# TASK REQUIREMENTS
In the entries that follow, the lines from the one with "ATOM 189 O O" through the one with "ATOM 195 C C" are the ones to write out, exactly and with both ends included. Nothing else should appear.

┌─ MATERIAL FOR THIS EXERCISE

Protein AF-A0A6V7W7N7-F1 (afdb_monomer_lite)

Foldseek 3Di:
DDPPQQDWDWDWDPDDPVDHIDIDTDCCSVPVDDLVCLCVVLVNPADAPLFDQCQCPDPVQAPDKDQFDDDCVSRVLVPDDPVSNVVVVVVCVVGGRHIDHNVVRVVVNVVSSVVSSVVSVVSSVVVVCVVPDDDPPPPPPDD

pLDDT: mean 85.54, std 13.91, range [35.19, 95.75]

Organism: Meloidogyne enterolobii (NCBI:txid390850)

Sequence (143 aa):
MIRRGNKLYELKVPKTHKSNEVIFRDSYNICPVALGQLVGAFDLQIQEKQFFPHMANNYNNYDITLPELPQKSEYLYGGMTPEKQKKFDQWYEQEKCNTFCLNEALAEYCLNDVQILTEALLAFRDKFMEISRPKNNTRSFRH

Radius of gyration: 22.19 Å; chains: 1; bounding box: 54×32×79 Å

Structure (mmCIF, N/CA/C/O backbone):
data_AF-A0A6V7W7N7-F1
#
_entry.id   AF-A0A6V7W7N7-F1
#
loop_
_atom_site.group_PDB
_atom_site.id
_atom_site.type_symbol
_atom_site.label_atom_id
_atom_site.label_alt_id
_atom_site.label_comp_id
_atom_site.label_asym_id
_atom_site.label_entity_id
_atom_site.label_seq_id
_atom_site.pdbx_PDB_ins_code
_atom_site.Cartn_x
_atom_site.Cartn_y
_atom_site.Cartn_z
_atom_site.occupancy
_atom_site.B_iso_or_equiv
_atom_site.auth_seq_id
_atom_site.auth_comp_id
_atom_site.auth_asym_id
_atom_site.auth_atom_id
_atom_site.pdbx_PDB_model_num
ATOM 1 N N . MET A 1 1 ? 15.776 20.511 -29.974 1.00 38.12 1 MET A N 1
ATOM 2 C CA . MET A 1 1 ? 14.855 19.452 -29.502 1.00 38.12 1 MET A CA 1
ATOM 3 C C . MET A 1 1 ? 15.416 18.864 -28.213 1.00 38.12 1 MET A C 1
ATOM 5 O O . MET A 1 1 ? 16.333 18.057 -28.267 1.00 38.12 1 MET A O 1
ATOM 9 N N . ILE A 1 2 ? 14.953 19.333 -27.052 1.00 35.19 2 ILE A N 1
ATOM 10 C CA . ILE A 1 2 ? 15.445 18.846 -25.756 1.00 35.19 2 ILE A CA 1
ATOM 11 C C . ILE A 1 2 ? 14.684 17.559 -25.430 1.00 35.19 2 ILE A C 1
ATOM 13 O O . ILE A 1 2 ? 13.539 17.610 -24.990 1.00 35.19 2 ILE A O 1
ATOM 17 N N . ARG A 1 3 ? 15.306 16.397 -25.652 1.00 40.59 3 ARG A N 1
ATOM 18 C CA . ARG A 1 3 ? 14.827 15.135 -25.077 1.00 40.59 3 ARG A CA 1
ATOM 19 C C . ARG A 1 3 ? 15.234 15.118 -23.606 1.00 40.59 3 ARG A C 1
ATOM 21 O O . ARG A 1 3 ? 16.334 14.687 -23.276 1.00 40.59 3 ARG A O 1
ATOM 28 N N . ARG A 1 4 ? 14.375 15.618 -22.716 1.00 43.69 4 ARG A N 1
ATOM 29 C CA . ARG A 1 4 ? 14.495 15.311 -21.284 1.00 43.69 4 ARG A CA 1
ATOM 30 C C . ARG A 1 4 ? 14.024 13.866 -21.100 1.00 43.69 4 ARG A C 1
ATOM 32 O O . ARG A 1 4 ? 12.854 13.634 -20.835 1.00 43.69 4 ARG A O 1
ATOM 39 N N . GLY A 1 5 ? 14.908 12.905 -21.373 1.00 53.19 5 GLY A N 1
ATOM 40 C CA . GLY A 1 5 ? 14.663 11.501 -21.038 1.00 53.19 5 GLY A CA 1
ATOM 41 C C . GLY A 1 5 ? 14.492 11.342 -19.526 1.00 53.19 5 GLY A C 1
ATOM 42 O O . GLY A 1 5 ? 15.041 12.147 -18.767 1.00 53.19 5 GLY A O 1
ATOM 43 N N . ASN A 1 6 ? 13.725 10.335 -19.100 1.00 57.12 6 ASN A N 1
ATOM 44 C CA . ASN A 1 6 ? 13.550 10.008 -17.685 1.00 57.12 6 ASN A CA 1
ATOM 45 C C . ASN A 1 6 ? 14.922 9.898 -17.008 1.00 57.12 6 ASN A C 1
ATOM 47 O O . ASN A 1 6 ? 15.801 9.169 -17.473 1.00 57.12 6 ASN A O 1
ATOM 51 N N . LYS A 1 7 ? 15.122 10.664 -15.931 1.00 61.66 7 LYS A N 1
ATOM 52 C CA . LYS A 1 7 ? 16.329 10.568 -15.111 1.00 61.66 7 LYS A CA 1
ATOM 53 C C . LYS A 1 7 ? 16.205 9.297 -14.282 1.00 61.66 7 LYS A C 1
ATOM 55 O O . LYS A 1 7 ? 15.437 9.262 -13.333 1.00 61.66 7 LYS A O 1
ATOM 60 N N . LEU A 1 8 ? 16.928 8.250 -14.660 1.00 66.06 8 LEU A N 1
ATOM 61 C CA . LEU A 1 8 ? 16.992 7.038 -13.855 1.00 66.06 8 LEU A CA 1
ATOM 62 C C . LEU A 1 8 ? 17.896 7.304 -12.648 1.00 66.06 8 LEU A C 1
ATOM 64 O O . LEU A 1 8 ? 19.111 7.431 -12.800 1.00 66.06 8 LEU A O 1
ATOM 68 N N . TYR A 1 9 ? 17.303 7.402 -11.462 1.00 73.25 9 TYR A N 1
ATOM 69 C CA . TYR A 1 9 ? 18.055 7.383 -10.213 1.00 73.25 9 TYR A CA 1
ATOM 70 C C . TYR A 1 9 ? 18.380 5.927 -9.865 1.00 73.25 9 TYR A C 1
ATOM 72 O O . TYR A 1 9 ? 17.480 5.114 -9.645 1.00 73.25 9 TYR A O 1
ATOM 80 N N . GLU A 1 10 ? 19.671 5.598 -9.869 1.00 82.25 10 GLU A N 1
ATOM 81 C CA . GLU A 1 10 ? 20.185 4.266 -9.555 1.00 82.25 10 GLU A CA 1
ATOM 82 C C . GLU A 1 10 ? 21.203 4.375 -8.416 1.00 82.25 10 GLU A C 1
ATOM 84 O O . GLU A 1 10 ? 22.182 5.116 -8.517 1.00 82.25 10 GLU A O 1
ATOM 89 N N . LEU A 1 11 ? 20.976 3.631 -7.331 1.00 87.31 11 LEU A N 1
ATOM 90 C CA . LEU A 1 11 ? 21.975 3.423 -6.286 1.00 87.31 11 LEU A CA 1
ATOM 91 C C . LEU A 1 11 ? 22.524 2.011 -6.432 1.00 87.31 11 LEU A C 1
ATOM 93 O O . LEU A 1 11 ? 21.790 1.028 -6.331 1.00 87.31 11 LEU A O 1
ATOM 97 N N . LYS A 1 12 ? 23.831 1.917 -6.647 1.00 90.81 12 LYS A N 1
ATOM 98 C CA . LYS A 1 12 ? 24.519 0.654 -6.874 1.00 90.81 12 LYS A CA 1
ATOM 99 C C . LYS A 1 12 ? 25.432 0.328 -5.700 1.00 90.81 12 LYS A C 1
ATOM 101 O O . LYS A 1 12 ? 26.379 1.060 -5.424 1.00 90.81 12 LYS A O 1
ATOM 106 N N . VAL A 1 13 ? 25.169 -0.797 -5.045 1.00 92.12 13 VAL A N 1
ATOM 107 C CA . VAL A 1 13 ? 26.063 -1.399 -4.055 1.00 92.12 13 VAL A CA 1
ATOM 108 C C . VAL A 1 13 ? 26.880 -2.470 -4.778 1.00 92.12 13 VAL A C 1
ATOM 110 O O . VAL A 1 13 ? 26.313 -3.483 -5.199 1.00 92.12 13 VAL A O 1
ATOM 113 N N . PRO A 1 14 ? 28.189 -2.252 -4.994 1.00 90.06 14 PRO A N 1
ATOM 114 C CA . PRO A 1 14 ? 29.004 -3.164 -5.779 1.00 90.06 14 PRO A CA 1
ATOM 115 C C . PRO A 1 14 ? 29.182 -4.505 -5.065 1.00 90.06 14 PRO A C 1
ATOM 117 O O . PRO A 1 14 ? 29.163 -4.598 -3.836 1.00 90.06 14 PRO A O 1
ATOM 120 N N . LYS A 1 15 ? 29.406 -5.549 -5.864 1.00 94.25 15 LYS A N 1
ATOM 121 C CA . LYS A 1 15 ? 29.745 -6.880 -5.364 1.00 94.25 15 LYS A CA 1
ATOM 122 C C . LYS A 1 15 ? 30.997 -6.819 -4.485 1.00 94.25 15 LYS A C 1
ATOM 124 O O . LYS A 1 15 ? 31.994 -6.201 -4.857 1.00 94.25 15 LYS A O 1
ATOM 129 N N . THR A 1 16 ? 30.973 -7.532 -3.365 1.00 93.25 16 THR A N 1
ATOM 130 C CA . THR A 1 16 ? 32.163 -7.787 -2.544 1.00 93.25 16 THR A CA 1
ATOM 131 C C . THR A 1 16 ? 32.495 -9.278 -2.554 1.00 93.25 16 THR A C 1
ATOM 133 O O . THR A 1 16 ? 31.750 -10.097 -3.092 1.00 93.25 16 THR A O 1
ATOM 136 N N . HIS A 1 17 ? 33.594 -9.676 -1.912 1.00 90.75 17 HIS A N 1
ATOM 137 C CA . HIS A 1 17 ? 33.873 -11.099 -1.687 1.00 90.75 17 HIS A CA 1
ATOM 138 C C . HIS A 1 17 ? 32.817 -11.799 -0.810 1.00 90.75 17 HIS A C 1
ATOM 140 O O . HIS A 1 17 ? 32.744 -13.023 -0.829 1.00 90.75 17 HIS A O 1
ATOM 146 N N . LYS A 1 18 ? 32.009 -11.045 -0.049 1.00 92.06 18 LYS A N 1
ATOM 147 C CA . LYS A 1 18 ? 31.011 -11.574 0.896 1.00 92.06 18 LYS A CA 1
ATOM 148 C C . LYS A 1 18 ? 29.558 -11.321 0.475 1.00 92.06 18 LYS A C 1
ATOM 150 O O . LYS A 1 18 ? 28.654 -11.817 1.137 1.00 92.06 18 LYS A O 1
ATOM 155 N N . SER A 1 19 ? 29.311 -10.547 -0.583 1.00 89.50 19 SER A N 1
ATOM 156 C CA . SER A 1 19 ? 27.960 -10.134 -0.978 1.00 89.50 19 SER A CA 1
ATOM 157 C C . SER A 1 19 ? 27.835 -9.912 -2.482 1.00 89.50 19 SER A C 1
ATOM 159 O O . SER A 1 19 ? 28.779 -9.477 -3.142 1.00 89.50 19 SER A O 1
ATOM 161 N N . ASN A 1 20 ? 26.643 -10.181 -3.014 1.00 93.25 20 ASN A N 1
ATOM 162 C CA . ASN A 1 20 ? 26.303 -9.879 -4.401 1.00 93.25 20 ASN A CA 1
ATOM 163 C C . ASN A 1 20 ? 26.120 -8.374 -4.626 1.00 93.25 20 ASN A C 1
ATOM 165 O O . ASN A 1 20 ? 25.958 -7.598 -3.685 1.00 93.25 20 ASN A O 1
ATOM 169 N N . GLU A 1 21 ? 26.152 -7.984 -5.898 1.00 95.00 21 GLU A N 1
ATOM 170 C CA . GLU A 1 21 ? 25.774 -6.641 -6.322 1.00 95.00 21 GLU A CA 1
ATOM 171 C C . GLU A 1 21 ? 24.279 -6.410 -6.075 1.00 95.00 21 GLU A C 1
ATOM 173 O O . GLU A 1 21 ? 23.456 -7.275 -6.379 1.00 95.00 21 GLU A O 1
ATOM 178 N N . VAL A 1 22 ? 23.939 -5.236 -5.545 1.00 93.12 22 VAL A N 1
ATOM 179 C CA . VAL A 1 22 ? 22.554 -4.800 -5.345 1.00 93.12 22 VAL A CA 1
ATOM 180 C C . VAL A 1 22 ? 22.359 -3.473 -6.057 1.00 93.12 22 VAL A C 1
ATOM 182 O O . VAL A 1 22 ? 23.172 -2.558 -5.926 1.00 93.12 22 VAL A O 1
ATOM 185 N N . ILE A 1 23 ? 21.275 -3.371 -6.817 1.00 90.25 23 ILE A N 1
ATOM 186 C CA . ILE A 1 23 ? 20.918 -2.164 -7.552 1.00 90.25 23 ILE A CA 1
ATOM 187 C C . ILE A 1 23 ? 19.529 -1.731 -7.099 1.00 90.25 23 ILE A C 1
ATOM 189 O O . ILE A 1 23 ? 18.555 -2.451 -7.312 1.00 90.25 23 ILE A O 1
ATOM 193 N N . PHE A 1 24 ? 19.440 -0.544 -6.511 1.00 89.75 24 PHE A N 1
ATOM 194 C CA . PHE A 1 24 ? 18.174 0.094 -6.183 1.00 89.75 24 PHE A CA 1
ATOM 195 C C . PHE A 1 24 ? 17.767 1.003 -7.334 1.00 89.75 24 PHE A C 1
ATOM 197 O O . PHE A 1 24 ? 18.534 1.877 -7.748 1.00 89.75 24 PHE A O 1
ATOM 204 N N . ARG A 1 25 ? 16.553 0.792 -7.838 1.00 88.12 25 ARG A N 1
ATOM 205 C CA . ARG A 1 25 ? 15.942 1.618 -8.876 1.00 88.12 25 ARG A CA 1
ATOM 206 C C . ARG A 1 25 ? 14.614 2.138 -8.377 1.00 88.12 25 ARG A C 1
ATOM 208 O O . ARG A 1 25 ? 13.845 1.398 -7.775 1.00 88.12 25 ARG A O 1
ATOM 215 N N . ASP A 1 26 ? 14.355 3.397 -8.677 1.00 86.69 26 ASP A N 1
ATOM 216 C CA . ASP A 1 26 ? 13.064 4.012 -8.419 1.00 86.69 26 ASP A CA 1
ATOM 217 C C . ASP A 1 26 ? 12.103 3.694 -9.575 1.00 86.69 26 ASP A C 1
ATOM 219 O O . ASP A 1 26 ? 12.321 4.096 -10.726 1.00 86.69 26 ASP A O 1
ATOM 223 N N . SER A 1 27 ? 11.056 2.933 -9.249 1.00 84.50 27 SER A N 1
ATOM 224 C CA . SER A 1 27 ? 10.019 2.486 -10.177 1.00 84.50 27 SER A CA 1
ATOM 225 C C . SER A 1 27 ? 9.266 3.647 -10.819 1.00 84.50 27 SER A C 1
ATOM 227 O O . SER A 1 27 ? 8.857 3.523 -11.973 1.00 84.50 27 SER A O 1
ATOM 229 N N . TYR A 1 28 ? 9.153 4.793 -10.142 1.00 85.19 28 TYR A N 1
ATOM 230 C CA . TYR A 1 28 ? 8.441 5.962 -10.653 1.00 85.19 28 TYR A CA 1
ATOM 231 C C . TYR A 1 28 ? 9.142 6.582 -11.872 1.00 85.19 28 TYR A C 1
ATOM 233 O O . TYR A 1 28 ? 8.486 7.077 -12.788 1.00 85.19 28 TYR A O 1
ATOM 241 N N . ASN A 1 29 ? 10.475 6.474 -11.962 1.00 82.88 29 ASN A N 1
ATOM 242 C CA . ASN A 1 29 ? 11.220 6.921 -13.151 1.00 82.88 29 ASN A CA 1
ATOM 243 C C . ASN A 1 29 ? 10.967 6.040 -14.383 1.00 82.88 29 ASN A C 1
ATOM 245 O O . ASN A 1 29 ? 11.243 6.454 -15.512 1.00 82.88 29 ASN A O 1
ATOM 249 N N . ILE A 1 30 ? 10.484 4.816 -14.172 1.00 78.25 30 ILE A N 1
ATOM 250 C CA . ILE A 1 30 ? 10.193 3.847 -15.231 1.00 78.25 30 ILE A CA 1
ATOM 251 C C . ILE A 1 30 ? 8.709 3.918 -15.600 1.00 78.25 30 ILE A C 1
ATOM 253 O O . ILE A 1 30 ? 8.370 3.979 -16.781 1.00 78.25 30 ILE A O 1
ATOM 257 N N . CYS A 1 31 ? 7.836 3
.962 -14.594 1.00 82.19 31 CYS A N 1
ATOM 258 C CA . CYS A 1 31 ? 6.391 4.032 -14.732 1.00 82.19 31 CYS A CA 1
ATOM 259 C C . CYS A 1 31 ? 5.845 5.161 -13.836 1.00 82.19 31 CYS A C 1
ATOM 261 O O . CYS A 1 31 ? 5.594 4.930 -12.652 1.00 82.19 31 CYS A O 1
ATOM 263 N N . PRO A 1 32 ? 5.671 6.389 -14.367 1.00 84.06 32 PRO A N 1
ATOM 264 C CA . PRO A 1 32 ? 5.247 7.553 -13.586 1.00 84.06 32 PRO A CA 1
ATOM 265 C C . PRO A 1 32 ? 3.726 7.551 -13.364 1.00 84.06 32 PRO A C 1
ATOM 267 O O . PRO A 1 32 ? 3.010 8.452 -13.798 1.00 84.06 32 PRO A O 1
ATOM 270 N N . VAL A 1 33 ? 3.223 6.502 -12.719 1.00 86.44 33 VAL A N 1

└─
┌─ MATERIAL FOR THIS EXERCISE

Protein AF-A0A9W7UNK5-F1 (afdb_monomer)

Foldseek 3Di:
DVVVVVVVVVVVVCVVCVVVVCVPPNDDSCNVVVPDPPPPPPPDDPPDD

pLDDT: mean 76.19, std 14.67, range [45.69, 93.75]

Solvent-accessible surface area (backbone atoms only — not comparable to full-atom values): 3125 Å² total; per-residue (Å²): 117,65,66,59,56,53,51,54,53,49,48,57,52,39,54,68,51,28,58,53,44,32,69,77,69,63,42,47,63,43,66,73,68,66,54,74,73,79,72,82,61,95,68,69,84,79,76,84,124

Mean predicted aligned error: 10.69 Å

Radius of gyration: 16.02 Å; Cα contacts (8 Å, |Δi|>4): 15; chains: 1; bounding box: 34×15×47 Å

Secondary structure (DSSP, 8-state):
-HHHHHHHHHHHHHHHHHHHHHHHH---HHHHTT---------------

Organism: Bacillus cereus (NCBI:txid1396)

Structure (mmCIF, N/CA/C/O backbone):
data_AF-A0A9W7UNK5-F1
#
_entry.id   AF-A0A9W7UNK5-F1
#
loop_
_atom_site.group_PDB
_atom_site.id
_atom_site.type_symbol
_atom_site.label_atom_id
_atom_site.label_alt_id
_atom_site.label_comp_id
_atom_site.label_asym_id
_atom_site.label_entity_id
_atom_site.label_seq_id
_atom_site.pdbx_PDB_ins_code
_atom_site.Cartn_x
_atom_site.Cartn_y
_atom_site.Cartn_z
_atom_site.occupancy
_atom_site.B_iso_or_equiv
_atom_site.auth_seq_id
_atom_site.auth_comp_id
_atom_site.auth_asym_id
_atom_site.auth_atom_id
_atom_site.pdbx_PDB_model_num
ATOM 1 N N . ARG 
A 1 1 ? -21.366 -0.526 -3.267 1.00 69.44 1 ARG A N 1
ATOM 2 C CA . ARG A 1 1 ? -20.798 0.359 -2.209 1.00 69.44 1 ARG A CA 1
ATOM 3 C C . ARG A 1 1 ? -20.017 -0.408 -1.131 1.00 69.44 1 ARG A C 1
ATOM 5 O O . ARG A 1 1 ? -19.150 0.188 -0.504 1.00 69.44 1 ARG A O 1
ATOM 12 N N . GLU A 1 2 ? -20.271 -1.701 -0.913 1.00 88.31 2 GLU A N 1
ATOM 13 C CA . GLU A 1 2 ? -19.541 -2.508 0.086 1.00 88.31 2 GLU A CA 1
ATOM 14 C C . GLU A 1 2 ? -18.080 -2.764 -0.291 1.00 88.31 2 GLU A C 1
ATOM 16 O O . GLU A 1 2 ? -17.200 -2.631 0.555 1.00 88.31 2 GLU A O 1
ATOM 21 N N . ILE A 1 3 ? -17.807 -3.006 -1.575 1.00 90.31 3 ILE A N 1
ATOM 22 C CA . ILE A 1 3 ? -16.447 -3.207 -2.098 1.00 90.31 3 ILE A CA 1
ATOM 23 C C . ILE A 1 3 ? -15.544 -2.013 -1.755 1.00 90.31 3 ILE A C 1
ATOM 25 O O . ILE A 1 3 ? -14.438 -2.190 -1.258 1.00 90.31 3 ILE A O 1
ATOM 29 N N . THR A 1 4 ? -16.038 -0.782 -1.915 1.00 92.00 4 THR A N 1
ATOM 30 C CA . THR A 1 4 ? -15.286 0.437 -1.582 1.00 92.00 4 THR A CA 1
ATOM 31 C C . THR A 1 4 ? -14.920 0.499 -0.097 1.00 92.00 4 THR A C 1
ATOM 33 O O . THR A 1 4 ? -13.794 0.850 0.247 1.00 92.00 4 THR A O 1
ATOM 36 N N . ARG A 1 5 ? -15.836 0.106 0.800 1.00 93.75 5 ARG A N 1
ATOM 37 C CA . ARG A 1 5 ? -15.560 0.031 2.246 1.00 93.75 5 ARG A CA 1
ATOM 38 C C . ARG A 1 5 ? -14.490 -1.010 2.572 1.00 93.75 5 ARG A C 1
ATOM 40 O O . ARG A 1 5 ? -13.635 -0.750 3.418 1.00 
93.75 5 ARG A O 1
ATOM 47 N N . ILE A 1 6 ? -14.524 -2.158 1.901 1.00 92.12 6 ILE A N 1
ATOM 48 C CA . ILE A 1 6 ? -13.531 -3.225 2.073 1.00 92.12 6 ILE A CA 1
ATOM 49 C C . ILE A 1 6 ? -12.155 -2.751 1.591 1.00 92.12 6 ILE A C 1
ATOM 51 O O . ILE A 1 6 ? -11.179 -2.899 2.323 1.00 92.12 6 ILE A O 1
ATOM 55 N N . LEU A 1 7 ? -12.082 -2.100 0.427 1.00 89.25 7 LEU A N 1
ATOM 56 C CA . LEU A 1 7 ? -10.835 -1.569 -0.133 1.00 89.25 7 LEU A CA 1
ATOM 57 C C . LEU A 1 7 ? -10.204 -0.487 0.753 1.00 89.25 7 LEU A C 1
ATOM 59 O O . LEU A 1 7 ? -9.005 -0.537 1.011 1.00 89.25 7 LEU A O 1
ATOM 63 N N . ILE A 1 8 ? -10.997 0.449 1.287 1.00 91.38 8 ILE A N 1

└─

# EXERCISE ANSWER
ATOM 189 O O . ILE A 1 23 ? 18.555 -2.451 -7.312 1.00 90.25 23 ILE A O 1
ATOM 193 N N . PHE A 1 24 ? 19.440 -0.544 -6.511 1.00 89.75 24 PHE A N 1
ATOM 194 C CA . PHE A 1 24 ? 18.174 0.094 -6.183 1.00 89.75 24 PHE A CA 1
ATOM 195 C C . PHE A 1 24 ? 17.767 1.003 -7.334 1.00 89.75 24 PHE A C 1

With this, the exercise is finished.